Une autre raison peut, dans certains villages au moins, expliquer la fréquence de la diphtongue ao : il s'agit de la connotation sociale manifestement liée à cette prononciation dans certains villages de la région du haut plateau. Les localités de Saint-Genest (n° 13), Marlhes (n° 23 et Jonzieux (n° 19), Riotord (n° 33), au minimum, forment un continuum : à Saint-Genest, la diphtongue est rare ; à Marlhes et Jonzieux, sa fréquence augmente et, à Riotord, elle est assez fréquente. A Saint-Genest, la diphtongue ao est sentie comme un trait de prononciation "grossier", cagna, qui dénonce celui qui l'utilise comme un locuteur habitant le sud de la commune. A Marlhes et à Jonzieux, le parler de Saint-Genest passe, en partie en raison du faible nombre de formes diphtonguées, pour affecté, précieux - "fier" ou "snob" disent les témoins -. Mais il faut savoir en user avec modération : aux yeux des patoisants âgés de Marlhes et de Jonzieux, le patois de Riotord en abuse et cette façon de parler est à son tour considérée comme un trait cagna. J'ai relevé de multiples exemples de ce comportement. Ainsi par exemple, le parler d'un homme du village, "placé" durant son enfance à Riotord, passait pour peu agréable auprès de certains témoins de Marlhes. Ma propre prononciation du patois se rapproche de celle de Marlhes, village où j'ai effectué mes premières enquêtes. A Saint-Genest, certains témoins trouvaient dommage que, quitte à parler patois, je n'utilise pas plutôt celui de leur commune, plus "élégant".
Je n'ai pas relevé d'exemple d'appréciation sociale de la diphtongue ao ailleurs que dans cette partie de la région du Pilat. La raison en est peut-être qu'il s'agit de la région du Pilat que je connais le mieux. Mais c'est aussi celle où la vitalité du patois est encore relativement importante. D'ailleurs les jeunes semi-locuteurs ne portent pas de jugement sur ce trait phonétique : ils ont perdu cette capacité, partie intégrante d'une compétence linguistique complète.

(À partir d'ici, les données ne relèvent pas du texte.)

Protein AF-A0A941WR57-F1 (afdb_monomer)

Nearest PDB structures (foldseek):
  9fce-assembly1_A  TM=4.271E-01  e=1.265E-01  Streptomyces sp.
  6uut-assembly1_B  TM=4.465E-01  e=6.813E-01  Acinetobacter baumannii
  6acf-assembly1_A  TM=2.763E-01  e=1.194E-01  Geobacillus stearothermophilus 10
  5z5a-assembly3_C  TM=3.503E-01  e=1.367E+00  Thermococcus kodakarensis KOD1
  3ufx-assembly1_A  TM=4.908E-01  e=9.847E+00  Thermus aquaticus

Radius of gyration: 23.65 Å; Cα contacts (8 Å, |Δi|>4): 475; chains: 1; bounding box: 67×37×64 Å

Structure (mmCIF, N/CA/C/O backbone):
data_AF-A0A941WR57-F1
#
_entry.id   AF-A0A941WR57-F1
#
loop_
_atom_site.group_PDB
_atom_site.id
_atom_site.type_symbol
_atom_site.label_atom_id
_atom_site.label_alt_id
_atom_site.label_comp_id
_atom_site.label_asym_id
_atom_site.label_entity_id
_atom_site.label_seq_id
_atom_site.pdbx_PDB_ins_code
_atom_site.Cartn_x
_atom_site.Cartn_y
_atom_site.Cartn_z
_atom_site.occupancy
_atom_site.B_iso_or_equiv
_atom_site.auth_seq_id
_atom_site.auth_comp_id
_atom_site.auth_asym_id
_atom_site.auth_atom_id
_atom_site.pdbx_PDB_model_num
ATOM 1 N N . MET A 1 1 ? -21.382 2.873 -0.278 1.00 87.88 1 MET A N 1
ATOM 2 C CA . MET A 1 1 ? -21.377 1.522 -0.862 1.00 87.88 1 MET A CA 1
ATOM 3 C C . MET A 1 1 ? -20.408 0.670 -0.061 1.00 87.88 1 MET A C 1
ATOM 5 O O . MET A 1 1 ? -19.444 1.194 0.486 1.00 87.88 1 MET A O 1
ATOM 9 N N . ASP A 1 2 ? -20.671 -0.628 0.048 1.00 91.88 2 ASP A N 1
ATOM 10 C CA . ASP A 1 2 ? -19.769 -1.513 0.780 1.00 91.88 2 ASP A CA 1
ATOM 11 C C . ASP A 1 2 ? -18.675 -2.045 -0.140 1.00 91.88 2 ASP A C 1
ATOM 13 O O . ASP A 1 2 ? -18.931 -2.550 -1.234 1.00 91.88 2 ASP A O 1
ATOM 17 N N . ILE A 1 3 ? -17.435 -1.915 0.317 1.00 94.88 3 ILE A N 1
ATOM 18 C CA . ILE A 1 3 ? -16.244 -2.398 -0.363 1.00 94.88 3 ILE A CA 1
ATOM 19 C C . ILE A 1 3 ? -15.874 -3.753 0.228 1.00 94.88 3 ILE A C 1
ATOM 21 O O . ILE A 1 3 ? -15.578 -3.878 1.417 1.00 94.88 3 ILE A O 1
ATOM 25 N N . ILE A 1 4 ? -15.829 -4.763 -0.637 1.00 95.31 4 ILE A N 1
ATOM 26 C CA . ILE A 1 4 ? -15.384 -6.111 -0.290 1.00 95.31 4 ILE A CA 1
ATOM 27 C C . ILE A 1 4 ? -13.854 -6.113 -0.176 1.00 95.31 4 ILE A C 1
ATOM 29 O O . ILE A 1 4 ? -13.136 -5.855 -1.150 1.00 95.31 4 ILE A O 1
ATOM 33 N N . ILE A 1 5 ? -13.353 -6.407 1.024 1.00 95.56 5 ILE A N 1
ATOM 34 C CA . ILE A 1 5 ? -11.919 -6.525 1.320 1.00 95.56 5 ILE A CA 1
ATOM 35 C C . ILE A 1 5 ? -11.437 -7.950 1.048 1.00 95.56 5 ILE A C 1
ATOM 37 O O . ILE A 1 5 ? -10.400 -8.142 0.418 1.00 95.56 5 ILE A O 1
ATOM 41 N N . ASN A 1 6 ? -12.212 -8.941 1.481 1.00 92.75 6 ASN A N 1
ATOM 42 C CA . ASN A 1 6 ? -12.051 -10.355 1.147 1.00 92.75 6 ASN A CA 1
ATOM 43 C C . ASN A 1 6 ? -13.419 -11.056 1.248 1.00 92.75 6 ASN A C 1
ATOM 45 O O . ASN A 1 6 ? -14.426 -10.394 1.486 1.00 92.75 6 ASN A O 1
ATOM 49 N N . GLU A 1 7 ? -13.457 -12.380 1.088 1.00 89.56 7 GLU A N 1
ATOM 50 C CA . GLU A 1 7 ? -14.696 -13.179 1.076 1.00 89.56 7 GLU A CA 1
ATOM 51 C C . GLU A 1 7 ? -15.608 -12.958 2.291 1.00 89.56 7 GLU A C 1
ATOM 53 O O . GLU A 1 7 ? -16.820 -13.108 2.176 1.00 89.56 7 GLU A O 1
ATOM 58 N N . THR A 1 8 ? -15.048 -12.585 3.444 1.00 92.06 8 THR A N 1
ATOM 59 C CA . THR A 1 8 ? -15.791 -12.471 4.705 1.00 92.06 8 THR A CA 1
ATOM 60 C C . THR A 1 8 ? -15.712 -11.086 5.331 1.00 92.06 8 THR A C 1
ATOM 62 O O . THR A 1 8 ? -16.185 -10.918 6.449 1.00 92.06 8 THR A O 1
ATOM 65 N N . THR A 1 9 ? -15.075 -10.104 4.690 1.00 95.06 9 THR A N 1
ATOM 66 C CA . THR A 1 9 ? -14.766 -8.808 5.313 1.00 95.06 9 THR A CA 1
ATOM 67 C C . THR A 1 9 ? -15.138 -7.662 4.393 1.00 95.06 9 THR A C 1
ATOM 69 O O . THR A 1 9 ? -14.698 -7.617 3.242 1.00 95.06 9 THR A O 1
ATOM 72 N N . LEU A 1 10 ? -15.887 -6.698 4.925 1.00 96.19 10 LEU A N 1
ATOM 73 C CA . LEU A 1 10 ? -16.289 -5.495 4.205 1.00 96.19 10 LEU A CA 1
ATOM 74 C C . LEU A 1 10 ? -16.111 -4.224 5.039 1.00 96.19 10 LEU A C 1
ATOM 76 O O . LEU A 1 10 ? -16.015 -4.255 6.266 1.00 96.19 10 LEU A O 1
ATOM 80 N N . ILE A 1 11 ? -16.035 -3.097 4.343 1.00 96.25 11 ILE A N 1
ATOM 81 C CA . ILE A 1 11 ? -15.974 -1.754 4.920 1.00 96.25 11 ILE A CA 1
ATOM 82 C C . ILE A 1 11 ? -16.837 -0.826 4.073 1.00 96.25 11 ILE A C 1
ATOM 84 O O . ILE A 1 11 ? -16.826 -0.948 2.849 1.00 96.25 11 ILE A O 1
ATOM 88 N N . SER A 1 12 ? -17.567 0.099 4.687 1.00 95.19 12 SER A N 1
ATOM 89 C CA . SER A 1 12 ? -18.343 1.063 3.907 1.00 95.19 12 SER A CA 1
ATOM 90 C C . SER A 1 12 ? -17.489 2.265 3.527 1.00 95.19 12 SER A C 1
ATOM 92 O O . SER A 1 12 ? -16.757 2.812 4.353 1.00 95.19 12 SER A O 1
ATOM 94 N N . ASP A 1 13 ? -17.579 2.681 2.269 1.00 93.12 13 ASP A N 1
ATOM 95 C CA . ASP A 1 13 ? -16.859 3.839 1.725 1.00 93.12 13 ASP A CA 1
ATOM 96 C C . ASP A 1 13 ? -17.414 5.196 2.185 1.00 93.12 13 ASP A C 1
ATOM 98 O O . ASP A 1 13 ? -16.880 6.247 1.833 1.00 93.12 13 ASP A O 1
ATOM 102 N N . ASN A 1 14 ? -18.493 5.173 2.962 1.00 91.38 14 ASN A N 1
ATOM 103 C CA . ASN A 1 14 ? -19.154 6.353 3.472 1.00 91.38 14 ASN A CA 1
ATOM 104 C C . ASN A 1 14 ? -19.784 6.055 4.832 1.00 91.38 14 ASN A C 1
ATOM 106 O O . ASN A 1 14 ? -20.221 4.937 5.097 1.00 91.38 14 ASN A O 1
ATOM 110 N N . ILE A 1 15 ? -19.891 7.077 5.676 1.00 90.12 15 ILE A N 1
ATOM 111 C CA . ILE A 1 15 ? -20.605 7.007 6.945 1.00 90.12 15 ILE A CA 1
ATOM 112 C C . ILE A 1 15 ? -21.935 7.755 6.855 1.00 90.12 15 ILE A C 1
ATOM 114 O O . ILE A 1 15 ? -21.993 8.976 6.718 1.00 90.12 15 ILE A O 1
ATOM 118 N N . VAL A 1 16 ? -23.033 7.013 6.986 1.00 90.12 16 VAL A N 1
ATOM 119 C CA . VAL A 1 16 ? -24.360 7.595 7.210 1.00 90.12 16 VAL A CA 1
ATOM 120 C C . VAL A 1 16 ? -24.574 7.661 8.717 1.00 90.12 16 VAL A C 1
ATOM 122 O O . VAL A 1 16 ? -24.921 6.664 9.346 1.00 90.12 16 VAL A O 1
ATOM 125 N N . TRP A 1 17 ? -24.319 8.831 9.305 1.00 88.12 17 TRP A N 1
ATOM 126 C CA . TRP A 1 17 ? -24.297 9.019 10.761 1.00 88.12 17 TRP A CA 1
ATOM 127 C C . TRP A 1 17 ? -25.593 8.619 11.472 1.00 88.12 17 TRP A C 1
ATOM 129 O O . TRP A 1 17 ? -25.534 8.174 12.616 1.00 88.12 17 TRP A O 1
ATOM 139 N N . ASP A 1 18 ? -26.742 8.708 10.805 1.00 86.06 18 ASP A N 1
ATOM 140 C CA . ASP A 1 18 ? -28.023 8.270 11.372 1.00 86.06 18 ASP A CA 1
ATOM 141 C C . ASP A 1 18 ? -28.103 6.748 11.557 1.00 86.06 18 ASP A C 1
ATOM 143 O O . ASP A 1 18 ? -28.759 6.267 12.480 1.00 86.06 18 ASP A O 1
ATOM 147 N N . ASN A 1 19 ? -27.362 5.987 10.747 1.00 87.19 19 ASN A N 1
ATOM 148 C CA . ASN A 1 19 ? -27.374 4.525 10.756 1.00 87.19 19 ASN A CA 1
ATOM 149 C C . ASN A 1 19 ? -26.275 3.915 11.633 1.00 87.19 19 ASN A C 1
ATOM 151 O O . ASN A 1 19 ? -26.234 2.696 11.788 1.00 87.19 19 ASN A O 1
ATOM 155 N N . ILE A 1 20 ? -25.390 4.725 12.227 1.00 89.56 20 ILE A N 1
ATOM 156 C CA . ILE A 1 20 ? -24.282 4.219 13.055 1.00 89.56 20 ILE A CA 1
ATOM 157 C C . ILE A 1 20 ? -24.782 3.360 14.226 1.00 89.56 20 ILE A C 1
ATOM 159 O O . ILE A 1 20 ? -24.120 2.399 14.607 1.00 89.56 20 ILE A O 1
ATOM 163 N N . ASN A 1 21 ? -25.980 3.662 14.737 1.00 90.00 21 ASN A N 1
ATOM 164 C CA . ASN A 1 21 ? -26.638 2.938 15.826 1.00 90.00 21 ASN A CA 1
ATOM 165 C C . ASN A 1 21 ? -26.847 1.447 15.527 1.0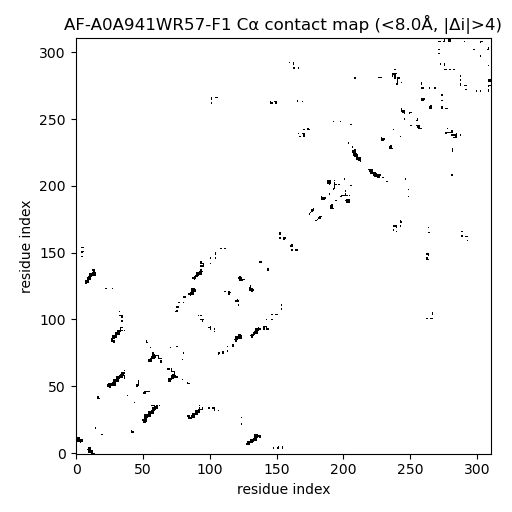0 90.00 21 ASN A C 1
ATOM 167 O O . ASN A 1 21 ? -26.868 0.648 16.456 1.00 90.00 21 ASN A O 1
ATOM 171 N N . ASN A 1 22 ? -26.946 1.063 14.252 1.00 89.75 22 ASN A N 1
ATOM 172 C CA . ASN A 1 22 ? -27.114 -0.335 13.851 1.00 89.75 22 ASN A CA 1
ATOM 173 C C . ASN A 1 22 ? -25.833 -1.162 14.057 1.00 89.75 22 ASN A C 1
ATOM 175 O O . ASN A 1 22 ? -25.886 -2.386 14.100 1.00 89.75 22 ASN A O 1
ATOM 179 N N . TYR A 1 23 ? -24.686 -0.495 14.198 1.00 89.75 23 TYR A N 1
ATOM 180 C CA . TYR A 1 23 ? -23.354 -1.100 14.207 1.00 89.75 23 TYR A CA 1
ATOM 181 C C . TYR A 1 23 ? -22.627 -0.921 15.545 1.00 89.75 23 TYR A C 1
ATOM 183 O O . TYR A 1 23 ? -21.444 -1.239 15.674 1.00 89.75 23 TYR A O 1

Par contre, il semble que la diphtongue ao, ou sa fréquence, soit un marqueur régional dans une grande partie de la région du Pilat : la diphtongue a quelquefois été citée spontanément comme un trait distinctif entre le patois du village et ceux de communes voisines. Mais les exemples de ce jugement ont surtout été relevés en réaction à ma propre façon de parler, quand je suggérais un mot par exemple.
La diphtongue ao est également identifiée, dans une partie de la région du Pilat, comme un trait phonétique propre au patois. Certains patoisants, surtout des semi-locuteurs, tendent à l'employer souvent, parfois abusivement, par réaction d'"hyper-dialectalisation".
Voir la carte 7 par exemple pour ce village qui ne fait pas partie des points d'enquête de cette étude.